The clinical trials landscape for glioblastoma: is it adequate to develop new treatments?

Alyssa M Vanderbeek  1   2 Rifaquat Rahman  1   2 Geoffrey Fell  3   4   2 Steffen Ventz  2   5 Tianqi Chen  3   4   2 Robert Redd  3   4   2 Giovanni Parmigiani  3   4   2 Timothy F Cloughesy  6 Patrick Y Wen  7 Lorenzo Trippa  3   4   2 Brian M Alexander  1   7   2
Affiliations
Meta-Analysis

The clinical trials landscape for glioblastoma: is it adequate to develop new treatments?

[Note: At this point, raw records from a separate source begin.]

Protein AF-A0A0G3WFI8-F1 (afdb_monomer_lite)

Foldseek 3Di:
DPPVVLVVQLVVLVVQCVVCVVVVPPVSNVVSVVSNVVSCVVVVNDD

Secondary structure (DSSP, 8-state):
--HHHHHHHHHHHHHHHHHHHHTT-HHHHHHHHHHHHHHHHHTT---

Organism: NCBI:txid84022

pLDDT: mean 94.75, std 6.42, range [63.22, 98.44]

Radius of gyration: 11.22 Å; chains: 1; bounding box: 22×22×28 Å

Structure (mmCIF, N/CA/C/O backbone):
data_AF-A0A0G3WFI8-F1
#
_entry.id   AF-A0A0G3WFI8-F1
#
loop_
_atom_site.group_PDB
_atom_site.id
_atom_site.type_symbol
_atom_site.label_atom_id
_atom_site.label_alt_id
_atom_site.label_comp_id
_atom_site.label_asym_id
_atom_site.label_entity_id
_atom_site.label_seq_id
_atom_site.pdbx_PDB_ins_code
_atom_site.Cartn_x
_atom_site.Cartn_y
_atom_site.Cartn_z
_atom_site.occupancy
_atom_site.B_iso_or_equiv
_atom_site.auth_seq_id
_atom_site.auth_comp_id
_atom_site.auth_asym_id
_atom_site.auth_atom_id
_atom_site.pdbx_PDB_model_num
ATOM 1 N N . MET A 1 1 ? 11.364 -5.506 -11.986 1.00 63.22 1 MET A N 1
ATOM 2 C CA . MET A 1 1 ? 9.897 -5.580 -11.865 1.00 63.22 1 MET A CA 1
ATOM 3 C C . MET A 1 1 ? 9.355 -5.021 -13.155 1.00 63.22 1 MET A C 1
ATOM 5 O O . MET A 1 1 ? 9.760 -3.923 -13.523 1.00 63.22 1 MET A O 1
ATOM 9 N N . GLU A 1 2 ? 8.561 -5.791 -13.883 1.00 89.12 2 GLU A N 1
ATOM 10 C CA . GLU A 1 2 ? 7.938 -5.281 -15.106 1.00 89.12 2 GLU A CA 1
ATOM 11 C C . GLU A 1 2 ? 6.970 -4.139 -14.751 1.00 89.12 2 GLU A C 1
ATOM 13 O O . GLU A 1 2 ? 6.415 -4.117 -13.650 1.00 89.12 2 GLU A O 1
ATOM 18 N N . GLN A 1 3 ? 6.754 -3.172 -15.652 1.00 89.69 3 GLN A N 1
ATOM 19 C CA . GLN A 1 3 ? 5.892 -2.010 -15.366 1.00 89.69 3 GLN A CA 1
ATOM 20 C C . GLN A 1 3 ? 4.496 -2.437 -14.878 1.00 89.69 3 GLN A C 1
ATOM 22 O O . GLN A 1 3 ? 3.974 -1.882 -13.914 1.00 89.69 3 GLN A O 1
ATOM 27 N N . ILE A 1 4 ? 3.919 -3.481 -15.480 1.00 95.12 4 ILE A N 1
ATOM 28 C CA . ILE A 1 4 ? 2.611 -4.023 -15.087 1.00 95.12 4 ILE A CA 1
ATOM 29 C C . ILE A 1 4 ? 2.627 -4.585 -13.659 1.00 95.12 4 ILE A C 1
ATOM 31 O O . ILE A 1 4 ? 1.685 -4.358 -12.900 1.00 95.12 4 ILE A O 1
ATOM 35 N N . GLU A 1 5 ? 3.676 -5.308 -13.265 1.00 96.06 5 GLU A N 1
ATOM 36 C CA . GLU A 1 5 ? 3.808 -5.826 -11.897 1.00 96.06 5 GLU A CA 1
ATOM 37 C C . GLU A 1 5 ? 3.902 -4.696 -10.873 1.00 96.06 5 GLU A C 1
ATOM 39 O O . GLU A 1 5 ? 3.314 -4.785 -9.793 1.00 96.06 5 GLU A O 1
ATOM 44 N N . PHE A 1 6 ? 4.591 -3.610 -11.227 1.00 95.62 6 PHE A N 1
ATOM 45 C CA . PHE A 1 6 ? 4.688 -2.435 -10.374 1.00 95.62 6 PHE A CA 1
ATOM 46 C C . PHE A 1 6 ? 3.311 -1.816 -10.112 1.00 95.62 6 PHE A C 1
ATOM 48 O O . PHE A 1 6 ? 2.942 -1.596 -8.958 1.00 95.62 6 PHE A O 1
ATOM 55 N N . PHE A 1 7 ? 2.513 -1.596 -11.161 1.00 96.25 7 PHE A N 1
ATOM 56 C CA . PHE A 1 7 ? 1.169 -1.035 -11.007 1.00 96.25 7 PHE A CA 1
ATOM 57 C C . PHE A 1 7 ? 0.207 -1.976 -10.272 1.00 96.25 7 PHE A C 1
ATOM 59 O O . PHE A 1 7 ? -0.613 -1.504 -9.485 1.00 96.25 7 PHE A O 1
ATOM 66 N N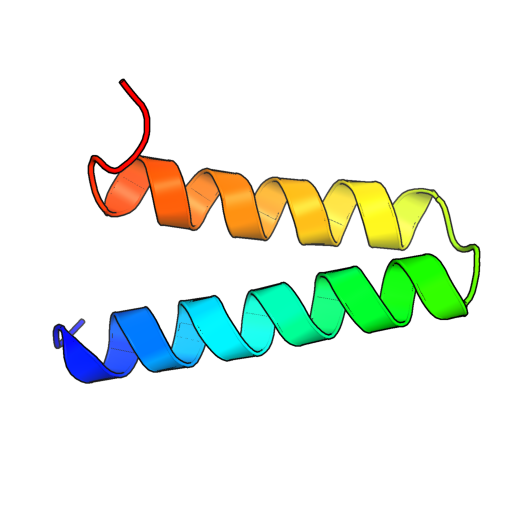 . LYS A 1 8 ? 0.334 -3.301 -10.444 1.00 97.56 8 LYS A N 1
ATOM 67 C CA . LYS A 1 8 ? -0.402 -4.278 -9.619 1.00 97.56 8 LYS A CA 1
ATOM 68 C C . LYS A 1 8 ? -0.062 -4.110 -8.138 1.00 97.56 8 LYS A C 1
ATOM 70 O O . LYS A 1 8 ? -0.964 -3.997 -7.317 1.00 97.56 8 LYS A O 1
ATOM 75 N N . LYS A 1 9 ? 1.227 -3.997 -7.809 1.00 96.75 9 LYS A N 1
ATOM 76 C CA . LYS A 1 9 ? 1.681 -3.770 -6.433 1.00 96.75 9 LYS A CA 1
ATOM 77 C C . LYS A 1 9 ? 1.189 -2.437 -5.865 1.00 96.75 9 LYS A C 1
ATOM 79 O O . LYS A 1 9 ? 0.845 -2.371 -4.686 1.00 96.75 9 LYS A O 1
ATOM 84 N N . LEU A 1 10 ? 1.144 -1.388 -6.687 1.00 96.94 10 LEU A N 1
ATOM 85 C CA . LEU A 1 10 ? 0.611 -0.087 -6.287 1.00 96.94 10 LEU A CA 1
ATOM 86 C C . LEU A 1 10 ? -0.880 -0.187 -5.938 1.00 96.94 10 LEU A C 1
ATOM 88 O O . LEU A 1 10 ? -1.261 0.222 -4.846 1.00 96.94 10 LEU A O 1
ATOM 92 N N . ARG A 1 11 ? -1.689 -0.815 -6.804 1.00 97.75 11 ARG A N 1
ATOM 93 C CA . ARG A 1 11 ? -3.117 -1.084 -6.560 1.00 97.75 11 ARG A CA 1
ATOM 94 C C . ARG A 1 11 ? -3.336 -1.859 -5.262 1.00 97.75 11 ARG A C 1
ATOM 96 O O . ARG A 1 11 ? -4.155 -1.454 -4.446 1.00 97.75 11 ARG A O 1
ATOM 103 N N . ASP A 1 12 ? -2.602 -2.951 -5.072 1.00 98.12 12 ASP A N 1
ATOM 104 C CA . ASP A 1 12 ? -2.749 -3.791 -3.881 1.00 98.12 12 ASP A CA 1
ATOM 105 C C . ASP A 1 12 ? -2.362 -3.011 -2.608 1.00 98.12 12 ASP A C 1
ATOM 107 O O . ASP A 1 12 ? -2.974 -3.173 -1.558 1.00 98.12 12 ASP A O 1
ATOM 111 N N . THR A 1 13 ? -1.387 -2.099 -2.703 1.00 97.81 13 THR A N 1
ATOM 112 C CA . THR 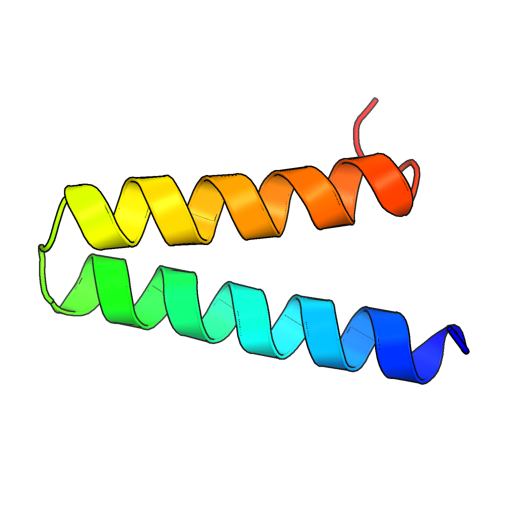A 1 13 ? -1.009 -1.218 -1.588 1.00 97.81 13 THR A CA 1
ATOM 113 C C . THR A 1 13 ? -2.085 -0.168 -1.299 1.00 97.81 13 THR A C 1
ATOM 115 O O . THR A 1 13 ? -2.356 0.112 -0.136 1.00 97.81 13 THR A O 1
ATOM 118 N N . SER A 1 14 ? -2.740 0.386 -2.323 1.00 98.06 14 SER A N 1
ATOM 119 C CA . SER A 1 14 ? -3.879 1.295 -2.139 1.00 98.06 14 SER A CA 1
ATOM 120 C C . SER A 1 14 ? -5.073 0.613 -1.460 1.00 98.06 14 SER A C 1
ATOM 122 O O . SER A 1 14 ? -5.712 1.228 -0.612 1.00 98.06 14 SER A O 1
ATOM 124 N N . ASP A 1 15 ? -5.341 -0.658 -1.772 1.00 98.44 15 ASP A N 1
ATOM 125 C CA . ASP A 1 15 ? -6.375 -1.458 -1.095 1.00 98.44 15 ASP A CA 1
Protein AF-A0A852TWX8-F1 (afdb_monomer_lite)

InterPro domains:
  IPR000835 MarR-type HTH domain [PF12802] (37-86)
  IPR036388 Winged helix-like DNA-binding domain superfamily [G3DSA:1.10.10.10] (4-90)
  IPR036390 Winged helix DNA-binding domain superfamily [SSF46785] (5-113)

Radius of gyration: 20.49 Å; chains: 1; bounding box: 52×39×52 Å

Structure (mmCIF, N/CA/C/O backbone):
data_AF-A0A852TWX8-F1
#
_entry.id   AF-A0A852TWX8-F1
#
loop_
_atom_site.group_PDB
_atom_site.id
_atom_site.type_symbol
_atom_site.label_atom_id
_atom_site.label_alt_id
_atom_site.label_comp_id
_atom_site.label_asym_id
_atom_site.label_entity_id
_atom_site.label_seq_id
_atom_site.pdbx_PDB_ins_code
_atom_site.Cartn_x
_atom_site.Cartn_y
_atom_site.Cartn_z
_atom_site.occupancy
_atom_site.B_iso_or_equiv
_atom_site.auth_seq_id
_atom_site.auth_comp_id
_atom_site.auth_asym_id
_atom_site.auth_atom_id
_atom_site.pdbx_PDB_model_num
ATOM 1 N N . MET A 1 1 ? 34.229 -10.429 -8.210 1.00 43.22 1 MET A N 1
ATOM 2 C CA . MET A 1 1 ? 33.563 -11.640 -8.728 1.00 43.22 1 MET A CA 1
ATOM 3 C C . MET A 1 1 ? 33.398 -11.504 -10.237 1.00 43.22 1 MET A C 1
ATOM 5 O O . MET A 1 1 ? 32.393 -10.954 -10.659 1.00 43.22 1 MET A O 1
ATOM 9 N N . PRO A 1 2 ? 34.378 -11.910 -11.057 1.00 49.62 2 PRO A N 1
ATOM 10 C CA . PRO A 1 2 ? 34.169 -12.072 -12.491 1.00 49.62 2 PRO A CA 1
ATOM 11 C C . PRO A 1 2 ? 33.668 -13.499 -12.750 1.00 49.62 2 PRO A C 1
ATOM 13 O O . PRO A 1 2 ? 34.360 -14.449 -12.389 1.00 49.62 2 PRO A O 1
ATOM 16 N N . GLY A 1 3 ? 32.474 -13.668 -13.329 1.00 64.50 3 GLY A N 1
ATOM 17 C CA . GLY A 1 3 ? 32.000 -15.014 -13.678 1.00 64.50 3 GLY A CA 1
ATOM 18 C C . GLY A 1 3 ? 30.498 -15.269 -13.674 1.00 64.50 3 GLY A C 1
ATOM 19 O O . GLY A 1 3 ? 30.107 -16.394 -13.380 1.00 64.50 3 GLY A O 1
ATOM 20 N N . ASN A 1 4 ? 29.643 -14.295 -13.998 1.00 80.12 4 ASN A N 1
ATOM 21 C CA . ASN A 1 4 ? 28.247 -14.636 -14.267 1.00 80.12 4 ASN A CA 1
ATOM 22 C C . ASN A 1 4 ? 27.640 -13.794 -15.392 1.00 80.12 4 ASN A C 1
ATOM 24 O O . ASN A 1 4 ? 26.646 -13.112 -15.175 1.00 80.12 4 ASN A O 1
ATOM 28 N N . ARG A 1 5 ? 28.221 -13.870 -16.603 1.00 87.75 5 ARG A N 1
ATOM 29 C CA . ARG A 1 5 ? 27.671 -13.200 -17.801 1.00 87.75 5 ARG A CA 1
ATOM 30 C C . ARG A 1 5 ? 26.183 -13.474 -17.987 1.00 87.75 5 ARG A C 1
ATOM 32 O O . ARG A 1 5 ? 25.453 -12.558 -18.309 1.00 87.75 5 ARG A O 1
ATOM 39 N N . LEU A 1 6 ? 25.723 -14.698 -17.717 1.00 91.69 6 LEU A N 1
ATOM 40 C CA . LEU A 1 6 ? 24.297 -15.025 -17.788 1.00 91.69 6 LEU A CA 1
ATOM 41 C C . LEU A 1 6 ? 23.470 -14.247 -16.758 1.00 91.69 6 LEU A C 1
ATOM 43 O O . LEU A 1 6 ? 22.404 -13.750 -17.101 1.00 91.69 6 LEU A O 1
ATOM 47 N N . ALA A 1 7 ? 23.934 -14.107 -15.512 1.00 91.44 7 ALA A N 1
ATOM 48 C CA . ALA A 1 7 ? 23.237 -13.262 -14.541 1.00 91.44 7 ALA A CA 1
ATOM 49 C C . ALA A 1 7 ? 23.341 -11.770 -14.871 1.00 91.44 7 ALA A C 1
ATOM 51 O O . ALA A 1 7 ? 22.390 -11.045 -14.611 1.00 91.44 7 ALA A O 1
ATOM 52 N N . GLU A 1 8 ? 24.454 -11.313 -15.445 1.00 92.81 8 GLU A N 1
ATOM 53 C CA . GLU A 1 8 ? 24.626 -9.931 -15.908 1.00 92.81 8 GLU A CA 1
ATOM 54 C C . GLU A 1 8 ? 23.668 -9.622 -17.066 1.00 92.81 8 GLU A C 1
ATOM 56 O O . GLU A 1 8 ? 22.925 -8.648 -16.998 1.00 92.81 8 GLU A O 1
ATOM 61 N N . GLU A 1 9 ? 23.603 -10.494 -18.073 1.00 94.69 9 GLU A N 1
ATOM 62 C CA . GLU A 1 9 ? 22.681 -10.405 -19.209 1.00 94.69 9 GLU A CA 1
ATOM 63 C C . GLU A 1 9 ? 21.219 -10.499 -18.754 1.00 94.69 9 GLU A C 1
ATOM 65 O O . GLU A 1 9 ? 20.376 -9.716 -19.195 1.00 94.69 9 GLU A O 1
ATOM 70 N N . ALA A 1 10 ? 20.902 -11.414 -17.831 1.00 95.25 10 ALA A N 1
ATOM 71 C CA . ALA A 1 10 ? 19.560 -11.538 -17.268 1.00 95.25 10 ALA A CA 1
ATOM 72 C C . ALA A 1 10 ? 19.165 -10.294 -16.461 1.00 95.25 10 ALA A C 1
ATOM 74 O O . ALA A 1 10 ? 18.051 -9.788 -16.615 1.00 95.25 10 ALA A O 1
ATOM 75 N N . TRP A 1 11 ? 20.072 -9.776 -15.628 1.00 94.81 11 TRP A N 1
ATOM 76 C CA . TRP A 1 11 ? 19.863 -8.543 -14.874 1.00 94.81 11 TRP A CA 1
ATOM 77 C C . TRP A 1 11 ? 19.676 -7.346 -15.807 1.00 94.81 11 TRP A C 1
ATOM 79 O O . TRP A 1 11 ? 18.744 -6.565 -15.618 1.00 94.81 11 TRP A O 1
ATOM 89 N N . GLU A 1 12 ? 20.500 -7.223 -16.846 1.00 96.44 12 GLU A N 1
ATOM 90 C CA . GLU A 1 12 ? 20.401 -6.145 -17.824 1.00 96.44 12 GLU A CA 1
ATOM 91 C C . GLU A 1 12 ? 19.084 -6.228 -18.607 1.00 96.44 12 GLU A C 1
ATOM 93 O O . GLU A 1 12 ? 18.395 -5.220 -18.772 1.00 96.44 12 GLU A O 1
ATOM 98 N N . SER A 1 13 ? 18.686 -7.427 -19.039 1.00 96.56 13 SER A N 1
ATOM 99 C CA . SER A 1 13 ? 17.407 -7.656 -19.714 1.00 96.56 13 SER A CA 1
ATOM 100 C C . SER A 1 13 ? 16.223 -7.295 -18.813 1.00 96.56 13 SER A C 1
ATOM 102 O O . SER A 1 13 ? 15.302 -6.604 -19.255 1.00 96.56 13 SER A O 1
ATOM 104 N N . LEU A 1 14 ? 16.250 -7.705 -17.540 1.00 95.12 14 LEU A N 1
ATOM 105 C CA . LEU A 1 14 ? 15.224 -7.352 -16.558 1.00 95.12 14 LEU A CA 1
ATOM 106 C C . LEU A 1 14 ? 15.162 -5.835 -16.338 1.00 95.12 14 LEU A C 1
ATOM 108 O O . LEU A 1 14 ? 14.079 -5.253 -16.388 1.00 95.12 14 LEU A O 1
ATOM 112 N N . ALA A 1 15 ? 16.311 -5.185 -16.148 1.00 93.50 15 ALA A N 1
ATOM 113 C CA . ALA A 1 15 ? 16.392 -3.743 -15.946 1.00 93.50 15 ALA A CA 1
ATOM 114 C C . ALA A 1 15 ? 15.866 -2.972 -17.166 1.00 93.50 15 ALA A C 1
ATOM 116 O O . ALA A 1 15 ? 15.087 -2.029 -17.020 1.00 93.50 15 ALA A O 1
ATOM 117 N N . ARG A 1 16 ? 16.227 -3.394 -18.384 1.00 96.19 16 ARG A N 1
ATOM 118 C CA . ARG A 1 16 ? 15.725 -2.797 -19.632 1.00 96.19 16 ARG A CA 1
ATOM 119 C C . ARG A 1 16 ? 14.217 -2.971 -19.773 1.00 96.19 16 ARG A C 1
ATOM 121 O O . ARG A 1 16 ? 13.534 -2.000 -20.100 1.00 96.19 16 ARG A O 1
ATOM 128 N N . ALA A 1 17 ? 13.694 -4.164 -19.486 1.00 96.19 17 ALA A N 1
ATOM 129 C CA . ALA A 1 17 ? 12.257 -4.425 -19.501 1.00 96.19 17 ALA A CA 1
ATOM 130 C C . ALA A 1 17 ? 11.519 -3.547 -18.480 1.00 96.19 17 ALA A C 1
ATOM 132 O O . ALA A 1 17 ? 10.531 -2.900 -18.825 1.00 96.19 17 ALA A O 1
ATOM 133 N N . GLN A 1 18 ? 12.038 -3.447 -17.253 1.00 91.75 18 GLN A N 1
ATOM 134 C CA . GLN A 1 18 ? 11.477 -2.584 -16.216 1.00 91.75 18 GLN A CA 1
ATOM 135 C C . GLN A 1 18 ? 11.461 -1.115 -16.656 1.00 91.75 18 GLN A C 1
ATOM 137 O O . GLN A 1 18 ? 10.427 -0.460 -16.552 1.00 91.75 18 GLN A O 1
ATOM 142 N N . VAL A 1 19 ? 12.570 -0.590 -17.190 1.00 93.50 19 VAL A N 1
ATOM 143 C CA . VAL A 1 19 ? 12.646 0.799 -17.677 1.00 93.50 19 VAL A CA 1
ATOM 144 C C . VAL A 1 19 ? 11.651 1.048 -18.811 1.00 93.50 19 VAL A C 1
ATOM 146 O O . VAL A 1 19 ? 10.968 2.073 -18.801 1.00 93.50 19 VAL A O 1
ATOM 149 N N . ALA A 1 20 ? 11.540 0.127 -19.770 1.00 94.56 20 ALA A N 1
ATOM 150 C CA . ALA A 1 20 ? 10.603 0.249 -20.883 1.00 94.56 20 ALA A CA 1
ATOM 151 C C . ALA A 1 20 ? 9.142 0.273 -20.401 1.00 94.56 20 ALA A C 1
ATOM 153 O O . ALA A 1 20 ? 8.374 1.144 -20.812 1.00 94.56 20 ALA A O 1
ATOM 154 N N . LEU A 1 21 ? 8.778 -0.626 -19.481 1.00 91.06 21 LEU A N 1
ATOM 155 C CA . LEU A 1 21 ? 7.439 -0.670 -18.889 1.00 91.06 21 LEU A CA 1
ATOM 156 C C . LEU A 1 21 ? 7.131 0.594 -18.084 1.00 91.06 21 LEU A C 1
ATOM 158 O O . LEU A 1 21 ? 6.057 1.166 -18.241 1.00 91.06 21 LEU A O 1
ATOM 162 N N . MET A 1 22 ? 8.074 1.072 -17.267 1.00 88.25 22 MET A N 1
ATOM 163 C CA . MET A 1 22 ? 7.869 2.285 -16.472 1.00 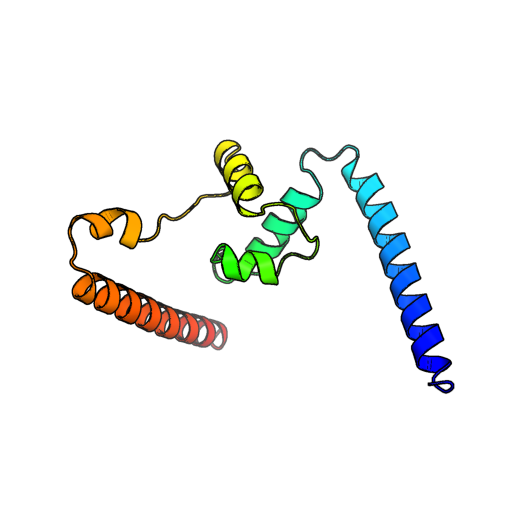88.25 22 MET A CA 1
ATOM 164 C C . MET A 1 22 ? 7.679 3.525 -17.346 1.00 88.25 22 MET A C 1
ATOM 166 O O . MET A 1 22 ? 6.832 4.355 -17.029 1.00 88.25 22 MET A O 1
ATOM 170 N N . ARG A 1 23 ? 8.416 3.650 -18.457 1.00 90.38 23 ARG A N 1
ATOM 171 C CA . ARG A 1 23 ? 8.223 4.753 -19.413 1.00 90.38 23 ARG A CA 1
ATOM 172 C C . ARG A 1 23 ? 6.841 4.711 -20.053 1.00 90.38 23 ARG A C 1
ATOM 174 O O . ARG A 1 23 ? 6.163 5.730 -20.082 1.00 90.38 23 ARG A O 1
ATOM 181 N N . ARG A 1 24 ? 6.411 3.529 -20.499 1.00 90.19 24 ARG A N 1
ATOM 182 C CA . ARG A 1 24 ? 5.083 3.349 -21.089 1.00 90.19 24 ARG A CA 1
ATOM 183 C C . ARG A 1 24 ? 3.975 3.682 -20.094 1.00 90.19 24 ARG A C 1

Alyssa M Vanderbeek et al. Neuro Oncol. .

Abstract

Background: There have been few treatment advances for patients with glioblastoma (GBM) despite increasing scientific understanding of the disease. While factors such as intrinsic tumor biology and drug delivery are challenges to developing efficacious therapies, it is unclear whether the current clinical trial landscape is optimally evaluating new therapies and biomarkers.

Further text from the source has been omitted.